_ACTIVITY_
What is needed is an exact retyping of the records below, from the first line through the line that contains "Radius of gyration: 37.81".

_DATA FOR ANALYSIS_
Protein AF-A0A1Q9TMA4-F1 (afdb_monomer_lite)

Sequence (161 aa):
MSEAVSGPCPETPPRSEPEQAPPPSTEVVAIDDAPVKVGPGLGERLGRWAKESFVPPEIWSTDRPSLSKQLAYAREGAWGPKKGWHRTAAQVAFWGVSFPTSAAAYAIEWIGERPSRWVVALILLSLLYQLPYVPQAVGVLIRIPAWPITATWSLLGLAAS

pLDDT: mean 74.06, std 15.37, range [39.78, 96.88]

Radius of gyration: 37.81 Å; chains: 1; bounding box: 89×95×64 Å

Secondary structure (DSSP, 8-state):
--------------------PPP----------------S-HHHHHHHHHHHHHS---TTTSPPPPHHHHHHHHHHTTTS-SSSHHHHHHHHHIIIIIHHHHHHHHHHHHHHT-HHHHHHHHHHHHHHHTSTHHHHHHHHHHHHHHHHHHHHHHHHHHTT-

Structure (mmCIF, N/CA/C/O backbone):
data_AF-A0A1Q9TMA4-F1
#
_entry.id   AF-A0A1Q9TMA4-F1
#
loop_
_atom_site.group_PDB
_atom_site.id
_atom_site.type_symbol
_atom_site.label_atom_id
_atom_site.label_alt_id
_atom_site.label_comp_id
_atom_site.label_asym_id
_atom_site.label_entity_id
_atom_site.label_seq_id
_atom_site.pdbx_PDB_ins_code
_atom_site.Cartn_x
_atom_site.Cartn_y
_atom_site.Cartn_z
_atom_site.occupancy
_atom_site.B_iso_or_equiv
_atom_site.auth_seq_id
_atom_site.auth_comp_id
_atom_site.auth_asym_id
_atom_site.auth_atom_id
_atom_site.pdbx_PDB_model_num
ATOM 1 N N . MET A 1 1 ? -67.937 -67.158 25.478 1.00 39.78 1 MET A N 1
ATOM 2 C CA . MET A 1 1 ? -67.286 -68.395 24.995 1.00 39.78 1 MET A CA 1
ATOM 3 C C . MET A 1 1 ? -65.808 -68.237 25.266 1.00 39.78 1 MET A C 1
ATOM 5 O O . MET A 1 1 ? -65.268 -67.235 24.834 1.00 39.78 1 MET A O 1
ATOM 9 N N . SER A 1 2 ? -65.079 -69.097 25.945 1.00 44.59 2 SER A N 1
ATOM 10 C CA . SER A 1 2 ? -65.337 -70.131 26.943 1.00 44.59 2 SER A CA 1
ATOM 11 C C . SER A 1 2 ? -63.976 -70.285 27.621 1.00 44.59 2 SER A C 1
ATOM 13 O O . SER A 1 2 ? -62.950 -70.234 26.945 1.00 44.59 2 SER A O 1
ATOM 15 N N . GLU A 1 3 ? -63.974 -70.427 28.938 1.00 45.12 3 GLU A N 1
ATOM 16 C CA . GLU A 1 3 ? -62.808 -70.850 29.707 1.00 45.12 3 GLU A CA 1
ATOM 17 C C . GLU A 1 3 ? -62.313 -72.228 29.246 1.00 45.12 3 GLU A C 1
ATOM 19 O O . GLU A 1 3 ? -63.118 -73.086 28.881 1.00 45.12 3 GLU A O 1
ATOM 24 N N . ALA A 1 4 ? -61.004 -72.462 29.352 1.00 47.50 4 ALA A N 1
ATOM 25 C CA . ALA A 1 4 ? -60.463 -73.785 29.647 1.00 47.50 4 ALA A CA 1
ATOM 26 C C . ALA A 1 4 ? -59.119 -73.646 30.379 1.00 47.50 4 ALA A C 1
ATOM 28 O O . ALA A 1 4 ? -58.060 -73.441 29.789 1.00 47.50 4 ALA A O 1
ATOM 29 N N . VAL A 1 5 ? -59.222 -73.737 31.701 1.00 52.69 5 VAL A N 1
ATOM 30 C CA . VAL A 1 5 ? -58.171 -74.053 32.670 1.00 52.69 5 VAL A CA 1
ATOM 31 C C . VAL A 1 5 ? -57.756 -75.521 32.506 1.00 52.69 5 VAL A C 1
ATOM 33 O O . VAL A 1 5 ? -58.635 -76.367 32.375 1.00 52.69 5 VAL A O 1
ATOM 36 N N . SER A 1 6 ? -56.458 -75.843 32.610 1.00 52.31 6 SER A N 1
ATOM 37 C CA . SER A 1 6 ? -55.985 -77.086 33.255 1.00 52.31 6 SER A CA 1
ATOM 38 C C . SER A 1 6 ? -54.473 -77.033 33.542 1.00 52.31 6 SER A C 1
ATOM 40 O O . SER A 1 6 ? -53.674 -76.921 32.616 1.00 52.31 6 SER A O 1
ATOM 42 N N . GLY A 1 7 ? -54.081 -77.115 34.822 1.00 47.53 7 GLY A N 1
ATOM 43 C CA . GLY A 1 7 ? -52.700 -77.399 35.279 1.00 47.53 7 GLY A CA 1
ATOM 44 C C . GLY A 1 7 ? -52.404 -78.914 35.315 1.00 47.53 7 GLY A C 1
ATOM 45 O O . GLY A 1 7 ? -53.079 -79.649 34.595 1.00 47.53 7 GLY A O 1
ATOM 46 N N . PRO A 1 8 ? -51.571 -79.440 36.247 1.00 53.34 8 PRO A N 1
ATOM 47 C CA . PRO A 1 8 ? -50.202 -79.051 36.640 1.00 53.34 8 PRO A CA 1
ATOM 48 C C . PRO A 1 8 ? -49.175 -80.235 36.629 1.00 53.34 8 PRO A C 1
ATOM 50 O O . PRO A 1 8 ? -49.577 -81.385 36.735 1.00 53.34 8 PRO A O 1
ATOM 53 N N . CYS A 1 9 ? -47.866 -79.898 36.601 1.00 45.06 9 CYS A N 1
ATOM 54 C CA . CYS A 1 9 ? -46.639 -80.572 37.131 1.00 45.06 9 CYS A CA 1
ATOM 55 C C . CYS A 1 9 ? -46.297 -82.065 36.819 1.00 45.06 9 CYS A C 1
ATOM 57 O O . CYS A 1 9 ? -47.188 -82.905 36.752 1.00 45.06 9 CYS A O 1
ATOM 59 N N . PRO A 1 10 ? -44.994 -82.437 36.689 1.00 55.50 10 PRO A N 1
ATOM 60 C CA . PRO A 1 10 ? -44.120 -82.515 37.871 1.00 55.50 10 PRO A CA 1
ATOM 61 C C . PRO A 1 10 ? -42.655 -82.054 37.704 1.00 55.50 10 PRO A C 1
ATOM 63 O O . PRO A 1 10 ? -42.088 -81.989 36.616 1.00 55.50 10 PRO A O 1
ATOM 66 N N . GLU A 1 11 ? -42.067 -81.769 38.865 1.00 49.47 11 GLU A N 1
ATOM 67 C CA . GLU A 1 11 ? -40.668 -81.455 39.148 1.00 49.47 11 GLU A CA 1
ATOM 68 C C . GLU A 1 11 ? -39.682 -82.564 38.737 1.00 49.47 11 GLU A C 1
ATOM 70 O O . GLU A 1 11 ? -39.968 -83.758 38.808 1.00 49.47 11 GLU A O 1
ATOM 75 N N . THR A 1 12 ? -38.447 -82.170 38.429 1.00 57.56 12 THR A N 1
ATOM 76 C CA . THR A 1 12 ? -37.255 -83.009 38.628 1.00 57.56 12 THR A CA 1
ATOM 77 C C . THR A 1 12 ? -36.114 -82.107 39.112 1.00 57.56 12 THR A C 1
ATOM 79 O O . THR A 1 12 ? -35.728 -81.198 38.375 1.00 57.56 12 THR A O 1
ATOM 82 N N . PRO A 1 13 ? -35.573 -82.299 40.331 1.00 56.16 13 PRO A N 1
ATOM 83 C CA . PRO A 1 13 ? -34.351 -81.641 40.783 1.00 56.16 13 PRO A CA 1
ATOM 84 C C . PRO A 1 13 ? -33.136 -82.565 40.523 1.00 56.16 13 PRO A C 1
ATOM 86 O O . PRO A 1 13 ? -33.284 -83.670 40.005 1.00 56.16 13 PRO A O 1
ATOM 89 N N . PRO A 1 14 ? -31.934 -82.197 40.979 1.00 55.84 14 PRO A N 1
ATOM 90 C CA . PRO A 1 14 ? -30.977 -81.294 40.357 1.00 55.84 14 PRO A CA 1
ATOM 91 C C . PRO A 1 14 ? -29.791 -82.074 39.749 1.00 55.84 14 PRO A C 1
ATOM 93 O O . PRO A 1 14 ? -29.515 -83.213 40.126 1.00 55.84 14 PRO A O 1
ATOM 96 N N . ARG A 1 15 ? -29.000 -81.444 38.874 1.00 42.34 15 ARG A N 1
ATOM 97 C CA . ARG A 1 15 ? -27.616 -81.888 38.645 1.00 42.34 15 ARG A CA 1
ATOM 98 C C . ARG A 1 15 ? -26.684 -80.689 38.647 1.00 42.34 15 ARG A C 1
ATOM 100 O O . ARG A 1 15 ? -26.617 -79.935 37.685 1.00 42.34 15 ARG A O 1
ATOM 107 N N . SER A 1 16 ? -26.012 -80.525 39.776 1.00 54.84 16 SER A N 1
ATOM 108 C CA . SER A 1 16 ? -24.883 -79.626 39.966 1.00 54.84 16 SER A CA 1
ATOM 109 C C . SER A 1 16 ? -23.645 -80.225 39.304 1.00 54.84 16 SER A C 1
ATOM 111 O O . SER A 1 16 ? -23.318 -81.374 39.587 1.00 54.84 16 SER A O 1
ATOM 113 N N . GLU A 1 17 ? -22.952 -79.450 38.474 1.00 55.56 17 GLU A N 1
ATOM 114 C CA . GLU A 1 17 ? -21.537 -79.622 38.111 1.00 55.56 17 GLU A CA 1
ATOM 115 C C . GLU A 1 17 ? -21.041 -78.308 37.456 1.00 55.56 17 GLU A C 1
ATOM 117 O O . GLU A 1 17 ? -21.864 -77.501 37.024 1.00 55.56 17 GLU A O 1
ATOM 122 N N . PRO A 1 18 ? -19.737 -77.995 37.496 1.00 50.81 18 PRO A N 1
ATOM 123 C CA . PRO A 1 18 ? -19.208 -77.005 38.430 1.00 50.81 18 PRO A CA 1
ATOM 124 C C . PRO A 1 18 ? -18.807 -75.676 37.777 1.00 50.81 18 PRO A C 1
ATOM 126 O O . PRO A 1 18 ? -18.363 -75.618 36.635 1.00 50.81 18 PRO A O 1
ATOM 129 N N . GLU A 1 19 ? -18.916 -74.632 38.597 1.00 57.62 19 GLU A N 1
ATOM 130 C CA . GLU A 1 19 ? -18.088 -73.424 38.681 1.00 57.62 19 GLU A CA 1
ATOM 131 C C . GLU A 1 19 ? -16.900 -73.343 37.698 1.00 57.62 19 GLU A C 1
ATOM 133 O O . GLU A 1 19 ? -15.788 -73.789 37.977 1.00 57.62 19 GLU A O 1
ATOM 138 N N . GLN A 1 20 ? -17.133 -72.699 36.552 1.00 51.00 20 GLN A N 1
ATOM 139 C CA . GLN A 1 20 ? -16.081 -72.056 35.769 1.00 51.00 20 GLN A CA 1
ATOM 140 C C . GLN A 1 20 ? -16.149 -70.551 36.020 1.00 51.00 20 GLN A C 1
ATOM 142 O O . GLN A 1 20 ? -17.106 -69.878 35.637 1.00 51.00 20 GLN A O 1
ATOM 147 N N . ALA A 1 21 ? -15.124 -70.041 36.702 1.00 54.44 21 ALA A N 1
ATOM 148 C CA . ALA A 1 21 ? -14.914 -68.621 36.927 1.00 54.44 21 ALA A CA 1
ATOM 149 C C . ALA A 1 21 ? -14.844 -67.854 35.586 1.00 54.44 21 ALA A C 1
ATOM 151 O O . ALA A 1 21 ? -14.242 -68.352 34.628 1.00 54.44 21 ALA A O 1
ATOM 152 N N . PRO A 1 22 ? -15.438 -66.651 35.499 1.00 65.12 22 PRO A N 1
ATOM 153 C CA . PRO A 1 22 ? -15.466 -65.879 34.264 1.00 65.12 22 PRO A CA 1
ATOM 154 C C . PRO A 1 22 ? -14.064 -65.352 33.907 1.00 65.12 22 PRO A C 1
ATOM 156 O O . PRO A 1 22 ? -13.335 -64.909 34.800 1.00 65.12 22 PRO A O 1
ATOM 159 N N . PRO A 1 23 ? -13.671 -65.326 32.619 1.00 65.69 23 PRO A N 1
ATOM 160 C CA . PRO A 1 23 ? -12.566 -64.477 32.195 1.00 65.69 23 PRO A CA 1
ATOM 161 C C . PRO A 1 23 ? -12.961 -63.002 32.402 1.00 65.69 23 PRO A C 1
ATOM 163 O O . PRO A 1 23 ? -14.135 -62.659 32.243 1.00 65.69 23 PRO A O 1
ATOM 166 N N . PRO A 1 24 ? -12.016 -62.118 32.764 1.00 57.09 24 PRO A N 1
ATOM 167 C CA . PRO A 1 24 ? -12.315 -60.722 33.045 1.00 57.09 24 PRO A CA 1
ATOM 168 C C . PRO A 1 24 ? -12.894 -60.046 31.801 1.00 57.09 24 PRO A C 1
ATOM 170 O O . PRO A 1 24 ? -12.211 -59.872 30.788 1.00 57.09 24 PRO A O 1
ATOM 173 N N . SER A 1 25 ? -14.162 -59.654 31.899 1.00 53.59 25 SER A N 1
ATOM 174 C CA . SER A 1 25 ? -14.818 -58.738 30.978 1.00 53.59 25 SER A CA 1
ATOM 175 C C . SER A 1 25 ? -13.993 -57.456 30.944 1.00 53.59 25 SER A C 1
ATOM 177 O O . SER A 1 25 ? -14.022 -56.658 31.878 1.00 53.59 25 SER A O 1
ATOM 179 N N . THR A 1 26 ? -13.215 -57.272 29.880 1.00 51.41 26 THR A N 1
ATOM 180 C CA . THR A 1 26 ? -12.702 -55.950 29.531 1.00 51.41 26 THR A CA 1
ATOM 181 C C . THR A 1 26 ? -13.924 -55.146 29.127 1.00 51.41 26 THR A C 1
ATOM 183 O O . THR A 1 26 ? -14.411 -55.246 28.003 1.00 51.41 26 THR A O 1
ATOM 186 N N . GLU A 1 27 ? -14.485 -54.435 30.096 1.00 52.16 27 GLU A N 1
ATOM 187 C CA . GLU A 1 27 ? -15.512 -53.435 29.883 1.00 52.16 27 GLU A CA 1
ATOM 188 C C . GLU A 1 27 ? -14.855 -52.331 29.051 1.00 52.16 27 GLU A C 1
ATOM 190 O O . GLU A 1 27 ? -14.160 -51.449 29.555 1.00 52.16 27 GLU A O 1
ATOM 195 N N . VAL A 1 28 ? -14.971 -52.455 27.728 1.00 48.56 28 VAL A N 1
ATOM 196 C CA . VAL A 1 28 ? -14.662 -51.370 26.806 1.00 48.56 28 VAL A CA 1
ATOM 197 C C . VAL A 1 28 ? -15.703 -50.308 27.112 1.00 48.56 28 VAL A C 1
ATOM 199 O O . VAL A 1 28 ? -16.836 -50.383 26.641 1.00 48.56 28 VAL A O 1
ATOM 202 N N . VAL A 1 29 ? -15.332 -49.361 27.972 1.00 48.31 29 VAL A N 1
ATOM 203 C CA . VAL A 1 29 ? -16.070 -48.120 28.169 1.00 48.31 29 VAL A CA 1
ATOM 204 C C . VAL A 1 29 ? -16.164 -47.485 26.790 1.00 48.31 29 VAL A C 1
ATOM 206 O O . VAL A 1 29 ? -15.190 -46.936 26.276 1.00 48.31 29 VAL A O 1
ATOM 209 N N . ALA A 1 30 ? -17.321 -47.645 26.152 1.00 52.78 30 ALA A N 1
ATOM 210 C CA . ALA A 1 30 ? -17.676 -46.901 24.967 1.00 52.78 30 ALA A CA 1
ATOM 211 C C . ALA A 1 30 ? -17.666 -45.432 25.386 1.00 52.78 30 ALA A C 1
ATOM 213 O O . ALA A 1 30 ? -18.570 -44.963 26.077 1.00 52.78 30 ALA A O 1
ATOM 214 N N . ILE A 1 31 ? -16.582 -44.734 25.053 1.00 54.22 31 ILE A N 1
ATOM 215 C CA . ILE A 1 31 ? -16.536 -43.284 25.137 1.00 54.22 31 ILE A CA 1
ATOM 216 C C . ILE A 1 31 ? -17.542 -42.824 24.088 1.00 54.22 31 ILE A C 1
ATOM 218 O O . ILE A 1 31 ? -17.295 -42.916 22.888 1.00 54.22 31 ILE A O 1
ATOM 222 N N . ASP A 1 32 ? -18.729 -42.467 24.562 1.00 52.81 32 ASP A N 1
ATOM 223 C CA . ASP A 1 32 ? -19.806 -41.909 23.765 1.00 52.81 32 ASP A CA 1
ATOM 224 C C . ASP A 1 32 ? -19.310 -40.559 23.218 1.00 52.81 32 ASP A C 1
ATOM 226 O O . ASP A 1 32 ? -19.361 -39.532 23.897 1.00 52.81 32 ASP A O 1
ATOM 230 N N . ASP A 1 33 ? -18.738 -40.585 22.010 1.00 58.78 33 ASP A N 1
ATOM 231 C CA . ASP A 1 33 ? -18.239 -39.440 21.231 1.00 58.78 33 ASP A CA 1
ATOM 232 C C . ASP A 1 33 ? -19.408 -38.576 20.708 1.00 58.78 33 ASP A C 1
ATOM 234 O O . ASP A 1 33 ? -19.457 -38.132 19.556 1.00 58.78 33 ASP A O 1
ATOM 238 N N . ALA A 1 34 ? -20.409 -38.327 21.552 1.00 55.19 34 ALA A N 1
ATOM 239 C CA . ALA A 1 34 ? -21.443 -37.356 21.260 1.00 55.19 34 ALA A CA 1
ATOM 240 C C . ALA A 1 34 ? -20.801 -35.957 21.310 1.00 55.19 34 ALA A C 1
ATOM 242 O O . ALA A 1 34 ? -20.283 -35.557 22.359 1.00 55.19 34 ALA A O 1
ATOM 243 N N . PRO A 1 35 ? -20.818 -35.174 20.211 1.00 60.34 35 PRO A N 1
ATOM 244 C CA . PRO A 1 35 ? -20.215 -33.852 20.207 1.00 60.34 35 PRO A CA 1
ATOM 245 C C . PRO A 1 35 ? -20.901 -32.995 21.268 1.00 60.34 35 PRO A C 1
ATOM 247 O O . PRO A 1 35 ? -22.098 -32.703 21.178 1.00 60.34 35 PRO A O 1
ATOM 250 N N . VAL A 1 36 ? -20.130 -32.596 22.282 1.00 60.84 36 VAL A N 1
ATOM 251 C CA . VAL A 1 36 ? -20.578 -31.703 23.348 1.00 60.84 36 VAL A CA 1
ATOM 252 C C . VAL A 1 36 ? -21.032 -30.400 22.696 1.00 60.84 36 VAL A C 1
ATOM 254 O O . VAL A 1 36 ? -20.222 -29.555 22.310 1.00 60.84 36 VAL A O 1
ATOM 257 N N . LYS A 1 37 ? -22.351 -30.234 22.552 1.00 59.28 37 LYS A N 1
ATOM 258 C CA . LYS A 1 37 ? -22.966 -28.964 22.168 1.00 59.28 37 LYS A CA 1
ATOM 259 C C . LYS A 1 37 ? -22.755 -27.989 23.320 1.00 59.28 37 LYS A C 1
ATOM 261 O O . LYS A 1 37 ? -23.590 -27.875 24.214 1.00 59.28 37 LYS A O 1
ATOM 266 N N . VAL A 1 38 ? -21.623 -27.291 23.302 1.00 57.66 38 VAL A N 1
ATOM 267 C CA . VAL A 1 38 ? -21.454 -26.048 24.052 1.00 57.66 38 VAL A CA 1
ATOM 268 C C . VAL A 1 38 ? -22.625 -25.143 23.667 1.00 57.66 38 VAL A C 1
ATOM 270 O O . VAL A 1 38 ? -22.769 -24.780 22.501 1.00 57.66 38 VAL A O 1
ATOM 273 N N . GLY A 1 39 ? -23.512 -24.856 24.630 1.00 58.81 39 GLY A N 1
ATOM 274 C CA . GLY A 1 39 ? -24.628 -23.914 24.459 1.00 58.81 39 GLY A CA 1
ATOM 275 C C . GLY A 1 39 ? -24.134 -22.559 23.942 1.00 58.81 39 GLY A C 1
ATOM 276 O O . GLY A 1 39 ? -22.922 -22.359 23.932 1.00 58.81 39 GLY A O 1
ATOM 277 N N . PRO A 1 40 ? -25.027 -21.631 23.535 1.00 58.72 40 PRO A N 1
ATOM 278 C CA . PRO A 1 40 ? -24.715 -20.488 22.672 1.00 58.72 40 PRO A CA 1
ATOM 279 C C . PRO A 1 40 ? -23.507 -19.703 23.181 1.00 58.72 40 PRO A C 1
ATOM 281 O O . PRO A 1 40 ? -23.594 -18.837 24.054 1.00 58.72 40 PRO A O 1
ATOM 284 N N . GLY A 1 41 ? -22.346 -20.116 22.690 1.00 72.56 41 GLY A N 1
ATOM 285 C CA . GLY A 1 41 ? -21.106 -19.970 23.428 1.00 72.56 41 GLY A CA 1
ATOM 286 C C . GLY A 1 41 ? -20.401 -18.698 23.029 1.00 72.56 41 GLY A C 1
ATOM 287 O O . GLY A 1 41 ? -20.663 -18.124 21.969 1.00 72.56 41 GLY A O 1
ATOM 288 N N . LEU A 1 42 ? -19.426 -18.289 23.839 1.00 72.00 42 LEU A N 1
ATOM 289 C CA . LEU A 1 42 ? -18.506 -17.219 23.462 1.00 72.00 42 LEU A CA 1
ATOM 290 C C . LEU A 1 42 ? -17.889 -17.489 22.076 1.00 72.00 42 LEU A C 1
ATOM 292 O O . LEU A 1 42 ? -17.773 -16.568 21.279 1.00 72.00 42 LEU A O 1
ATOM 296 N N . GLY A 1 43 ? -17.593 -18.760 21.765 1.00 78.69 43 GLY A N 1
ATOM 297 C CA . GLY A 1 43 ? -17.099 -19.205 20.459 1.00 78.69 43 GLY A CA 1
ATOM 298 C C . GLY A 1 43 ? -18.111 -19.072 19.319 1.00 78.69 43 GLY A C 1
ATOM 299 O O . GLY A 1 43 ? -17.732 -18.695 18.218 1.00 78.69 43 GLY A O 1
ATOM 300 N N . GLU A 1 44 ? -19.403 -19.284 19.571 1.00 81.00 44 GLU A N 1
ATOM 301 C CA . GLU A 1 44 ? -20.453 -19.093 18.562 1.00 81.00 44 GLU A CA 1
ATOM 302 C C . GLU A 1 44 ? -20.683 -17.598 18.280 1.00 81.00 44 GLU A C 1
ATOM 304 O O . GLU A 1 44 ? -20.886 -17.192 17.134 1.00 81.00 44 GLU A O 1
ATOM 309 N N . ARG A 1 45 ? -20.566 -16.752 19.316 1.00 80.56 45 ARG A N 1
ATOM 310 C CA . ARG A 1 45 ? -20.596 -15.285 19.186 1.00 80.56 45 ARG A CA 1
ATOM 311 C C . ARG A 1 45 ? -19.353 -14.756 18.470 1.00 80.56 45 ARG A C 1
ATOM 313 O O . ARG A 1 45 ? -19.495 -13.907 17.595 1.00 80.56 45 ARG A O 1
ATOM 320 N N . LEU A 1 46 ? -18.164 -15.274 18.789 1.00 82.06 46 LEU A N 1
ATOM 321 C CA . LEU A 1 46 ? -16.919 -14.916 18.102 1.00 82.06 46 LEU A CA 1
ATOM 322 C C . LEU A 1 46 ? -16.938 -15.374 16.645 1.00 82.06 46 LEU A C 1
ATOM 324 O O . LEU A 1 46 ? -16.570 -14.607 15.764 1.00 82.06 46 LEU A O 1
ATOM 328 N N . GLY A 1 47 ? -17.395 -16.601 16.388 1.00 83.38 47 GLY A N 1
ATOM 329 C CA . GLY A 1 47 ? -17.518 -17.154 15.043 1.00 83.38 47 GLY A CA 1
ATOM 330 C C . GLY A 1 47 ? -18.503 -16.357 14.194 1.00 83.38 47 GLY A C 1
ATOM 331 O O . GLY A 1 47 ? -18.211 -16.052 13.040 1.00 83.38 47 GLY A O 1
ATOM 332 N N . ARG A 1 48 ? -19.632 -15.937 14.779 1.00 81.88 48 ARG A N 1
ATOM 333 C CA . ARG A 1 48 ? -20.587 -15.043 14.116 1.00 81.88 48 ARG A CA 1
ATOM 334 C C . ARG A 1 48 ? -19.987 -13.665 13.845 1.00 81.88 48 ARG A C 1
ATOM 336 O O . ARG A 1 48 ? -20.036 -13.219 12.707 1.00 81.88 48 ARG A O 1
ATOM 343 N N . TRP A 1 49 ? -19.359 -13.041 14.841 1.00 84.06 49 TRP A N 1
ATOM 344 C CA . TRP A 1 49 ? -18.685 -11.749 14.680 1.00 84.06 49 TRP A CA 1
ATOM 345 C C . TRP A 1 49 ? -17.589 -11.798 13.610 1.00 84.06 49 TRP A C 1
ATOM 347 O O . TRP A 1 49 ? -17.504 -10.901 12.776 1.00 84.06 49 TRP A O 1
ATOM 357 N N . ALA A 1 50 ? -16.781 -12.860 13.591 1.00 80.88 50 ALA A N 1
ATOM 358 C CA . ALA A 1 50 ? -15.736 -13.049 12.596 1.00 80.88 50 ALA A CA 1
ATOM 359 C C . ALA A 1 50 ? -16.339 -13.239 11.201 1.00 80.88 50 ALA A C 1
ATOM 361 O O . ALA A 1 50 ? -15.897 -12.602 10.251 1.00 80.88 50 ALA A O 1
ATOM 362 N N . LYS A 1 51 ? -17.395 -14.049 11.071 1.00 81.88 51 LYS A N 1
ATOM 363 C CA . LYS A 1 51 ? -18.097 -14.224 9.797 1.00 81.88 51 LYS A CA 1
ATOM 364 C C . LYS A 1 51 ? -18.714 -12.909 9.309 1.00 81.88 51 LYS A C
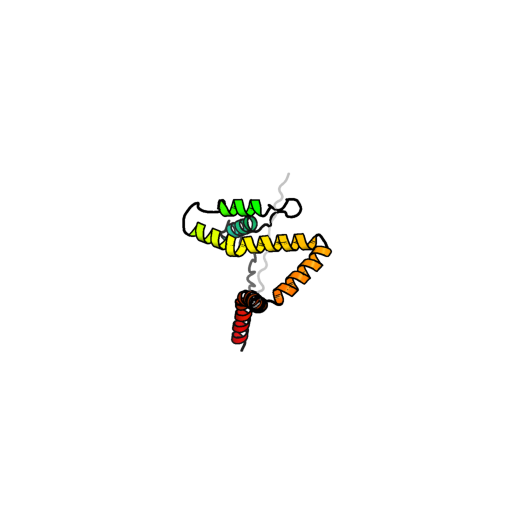 1
ATOM 366 O O . LYS A 1 51 ? -18.610 -12.597 8.136 1.00 81.88 51 LYS A O 1
ATOM 371 N N . GLU A 1 52 ? -19.298 -12.108 10.189 1.00 80.56 52 GLU A N 1
ATOM 372 C CA . GLU A 1 52 ? -19.871 -10.805 9.822 1.00 80.56 52 GLU A CA 1
ATOM 373 C C . GLU A 1 52 ? -18.798 -9.751 9.497 1.00 80.56 52 GLU A C 1
ATOM 375 O O . GLU A 1 52 ? -19.017 -8.904 8.637 1.00 80.56 52 GLU A O 1
ATOM 380 N N . SER A 1 53 ? -17.629 -9.815 10.141 1.00 76.50 53 SER A N 1
ATOM 381 C CA . SER A 1 53 ? -16.563 -8.810 9.986 1.00 76.50 53 SER A CA 1
ATOM 382 C C . SER A 1 53 ? -15.562 -9.129 8.871 1.00 76.50 53 SER A C 1
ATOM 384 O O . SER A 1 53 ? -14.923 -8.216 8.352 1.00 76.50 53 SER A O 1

_PROBLEM SOLUTION_
Protein AF-A0A1Q9TMA4-F1 (afdb_monomer_lite)

Sequence (161 aa):
MSEAVSGPCPETPPRSEPEQAPPPSTEVVAIDDAPVKVGPGLGERLGRWAKESFVPPEIWSTDRPSLSKQLAYAREGAWGPKKGWHRTAAQVAFWGVSFPTSAAAYAIEWIGERPSRWVVALILLSLLYQLPYVPQAVGVLIRIPAWPITATWSLLGLAAS

pLDDT: mean 74.06, std 15.37, range [39.78, 96.88]

Radius of gyration: 37.81 Å; chains: 1; bounding box: 89×95×64 Å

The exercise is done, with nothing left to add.